Data records
------------------------------------------------------------

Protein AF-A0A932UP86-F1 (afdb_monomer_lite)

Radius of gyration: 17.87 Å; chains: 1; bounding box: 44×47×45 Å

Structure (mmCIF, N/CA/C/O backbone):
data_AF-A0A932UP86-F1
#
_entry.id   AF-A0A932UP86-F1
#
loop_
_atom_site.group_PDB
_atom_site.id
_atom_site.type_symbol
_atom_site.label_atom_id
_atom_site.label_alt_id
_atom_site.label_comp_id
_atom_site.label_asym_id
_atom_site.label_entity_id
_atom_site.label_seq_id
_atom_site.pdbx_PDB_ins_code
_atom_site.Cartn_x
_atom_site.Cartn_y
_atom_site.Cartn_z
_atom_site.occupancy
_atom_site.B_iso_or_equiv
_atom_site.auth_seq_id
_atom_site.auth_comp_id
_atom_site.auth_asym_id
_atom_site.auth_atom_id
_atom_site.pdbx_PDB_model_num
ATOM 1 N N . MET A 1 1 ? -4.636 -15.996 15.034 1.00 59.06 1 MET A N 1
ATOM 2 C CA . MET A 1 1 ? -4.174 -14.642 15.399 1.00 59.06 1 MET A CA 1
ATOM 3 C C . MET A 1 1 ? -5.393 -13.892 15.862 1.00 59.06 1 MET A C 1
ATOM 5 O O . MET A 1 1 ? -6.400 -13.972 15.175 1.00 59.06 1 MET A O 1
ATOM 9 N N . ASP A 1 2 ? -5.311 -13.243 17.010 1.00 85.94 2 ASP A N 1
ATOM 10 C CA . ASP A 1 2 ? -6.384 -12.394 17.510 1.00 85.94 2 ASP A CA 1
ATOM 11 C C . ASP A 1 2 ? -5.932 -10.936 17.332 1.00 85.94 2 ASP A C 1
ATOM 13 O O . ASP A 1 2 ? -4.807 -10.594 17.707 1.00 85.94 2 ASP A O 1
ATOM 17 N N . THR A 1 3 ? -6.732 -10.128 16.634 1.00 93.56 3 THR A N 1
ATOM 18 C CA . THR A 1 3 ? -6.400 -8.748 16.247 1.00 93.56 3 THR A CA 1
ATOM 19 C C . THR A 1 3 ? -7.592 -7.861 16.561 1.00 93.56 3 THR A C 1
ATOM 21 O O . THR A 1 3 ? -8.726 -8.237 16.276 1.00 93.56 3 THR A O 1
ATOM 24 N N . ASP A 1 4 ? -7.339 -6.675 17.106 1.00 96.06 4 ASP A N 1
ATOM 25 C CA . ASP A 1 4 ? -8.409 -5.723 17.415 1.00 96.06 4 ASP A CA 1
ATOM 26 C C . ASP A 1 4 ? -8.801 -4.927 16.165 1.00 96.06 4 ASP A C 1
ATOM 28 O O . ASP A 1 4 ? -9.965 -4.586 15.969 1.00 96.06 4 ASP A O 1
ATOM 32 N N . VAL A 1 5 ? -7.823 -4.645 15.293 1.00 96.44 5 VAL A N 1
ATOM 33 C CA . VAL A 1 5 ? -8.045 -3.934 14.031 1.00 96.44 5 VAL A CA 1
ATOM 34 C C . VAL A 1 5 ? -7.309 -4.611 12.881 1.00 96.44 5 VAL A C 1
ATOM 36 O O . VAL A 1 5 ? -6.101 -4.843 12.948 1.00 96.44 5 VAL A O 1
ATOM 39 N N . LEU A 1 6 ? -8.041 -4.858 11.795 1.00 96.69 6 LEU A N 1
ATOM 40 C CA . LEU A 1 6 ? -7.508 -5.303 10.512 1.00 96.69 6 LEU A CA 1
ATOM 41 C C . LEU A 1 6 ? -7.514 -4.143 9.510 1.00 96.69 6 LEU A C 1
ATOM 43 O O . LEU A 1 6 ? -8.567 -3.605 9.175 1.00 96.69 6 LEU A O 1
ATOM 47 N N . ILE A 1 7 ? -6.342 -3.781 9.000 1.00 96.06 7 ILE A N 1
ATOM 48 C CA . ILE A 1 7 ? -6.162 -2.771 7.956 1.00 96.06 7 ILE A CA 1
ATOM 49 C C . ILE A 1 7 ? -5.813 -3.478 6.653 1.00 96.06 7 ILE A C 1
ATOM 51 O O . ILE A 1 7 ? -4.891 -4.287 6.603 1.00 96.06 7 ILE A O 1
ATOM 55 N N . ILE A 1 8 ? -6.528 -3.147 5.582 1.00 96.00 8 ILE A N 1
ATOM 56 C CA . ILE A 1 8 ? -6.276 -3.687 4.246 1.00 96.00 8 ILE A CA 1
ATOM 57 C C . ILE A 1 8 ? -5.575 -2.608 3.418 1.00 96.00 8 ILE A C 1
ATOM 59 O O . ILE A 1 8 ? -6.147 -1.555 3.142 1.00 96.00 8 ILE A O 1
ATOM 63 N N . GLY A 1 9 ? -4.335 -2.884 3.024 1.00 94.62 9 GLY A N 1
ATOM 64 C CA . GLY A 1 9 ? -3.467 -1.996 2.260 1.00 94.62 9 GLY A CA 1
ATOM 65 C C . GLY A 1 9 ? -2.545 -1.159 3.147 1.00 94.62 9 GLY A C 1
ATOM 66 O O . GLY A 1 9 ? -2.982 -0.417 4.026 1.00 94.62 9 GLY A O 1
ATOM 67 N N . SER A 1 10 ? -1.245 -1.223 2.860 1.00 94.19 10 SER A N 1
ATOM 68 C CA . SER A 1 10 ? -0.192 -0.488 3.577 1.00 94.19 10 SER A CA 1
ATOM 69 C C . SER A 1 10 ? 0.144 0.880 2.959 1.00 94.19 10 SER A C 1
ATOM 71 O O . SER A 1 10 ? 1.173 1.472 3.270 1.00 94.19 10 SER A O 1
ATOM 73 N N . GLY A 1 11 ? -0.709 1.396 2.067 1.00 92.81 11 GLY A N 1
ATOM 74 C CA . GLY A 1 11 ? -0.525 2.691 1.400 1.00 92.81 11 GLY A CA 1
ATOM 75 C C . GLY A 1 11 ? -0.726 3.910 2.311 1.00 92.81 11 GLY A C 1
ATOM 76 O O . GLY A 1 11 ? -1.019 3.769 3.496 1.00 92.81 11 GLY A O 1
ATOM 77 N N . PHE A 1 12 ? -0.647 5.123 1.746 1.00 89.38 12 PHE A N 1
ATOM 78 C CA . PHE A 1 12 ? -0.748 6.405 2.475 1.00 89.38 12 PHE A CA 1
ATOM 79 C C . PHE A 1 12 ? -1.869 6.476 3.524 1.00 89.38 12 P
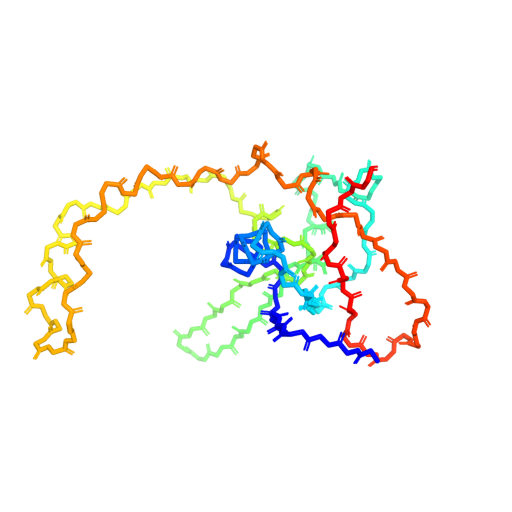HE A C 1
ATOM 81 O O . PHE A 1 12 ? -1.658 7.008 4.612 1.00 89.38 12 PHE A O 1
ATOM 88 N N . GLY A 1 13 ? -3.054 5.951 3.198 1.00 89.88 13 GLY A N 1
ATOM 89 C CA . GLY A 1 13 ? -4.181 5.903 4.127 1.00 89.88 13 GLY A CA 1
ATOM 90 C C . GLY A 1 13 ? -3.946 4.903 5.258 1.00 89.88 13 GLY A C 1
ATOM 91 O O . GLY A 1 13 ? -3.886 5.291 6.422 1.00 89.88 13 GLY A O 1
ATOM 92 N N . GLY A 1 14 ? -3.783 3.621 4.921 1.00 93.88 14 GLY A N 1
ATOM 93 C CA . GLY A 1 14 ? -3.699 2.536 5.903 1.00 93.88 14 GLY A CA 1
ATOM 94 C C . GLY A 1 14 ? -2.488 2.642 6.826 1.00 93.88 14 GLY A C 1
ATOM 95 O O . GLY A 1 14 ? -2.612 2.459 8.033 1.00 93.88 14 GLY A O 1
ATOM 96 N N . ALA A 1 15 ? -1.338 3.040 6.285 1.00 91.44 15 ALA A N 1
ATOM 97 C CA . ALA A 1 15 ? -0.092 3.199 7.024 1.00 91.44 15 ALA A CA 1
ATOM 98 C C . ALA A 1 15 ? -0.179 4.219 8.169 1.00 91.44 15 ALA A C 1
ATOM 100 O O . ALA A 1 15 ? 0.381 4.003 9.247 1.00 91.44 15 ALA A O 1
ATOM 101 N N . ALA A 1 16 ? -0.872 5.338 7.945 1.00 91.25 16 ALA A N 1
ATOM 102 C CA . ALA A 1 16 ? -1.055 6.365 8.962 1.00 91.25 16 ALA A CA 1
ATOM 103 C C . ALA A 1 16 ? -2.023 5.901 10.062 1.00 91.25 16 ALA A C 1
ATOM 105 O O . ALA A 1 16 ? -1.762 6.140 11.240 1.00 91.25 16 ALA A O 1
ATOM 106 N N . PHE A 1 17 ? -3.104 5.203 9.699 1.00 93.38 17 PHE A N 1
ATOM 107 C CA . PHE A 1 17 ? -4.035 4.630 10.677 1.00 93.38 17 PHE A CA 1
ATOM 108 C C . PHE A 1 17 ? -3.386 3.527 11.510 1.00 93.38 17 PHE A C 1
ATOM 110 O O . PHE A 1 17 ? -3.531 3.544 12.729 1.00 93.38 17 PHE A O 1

------------------------------------------------------------

Retype the entries exactly from the first line, stopping after the line with "ATOM 2 C CA".

Protein AF-A0A932UP86-F1 (afdb_monomer_lite)

Radius of gyration: 17.87 Å; chains: 1; bounding box: 44×47×45 Å

Structure (mmCIF, N/CA/C/O backbone):
data_AF-A0A932UP86-F1
#
_entry.id   AF-A0A932UP86-F1
#
loop_
_atom_site.group_PDB
_atom_site.id
_atom_site.type_symbol
_atom_site.label_atom_id
_atom_site.label_alt_id
_atom_site.label_comp_id
_atom_site.label_asym_id
_atom_site.label_entity_id
_atom_site.label_seq_id
_atom_site.pdbx_PDB_ins_code
_atom_site.Cartn_x
_atom_site.Cartn_y
_atom_site.Cartn_z
_atom_site.occupancy
_atom_site.B_iso_or_equiv
_atom_site.auth_seq_id
_atom_site.auth_comp_id
_atom_site.auth_asym_id
_atom_site.auth_atom_id
_atom_site.pdbx_PDB_model_num
ATOM 1 N N . MET A 1 1 ? -4.636 -15.996 15.034 1.00 59.06 1 MET A N 1
ATOM 2 C CA . MET A 1 1 ? -4.174 -14.642 15.399 1.00 59.06 1 MET A CA 1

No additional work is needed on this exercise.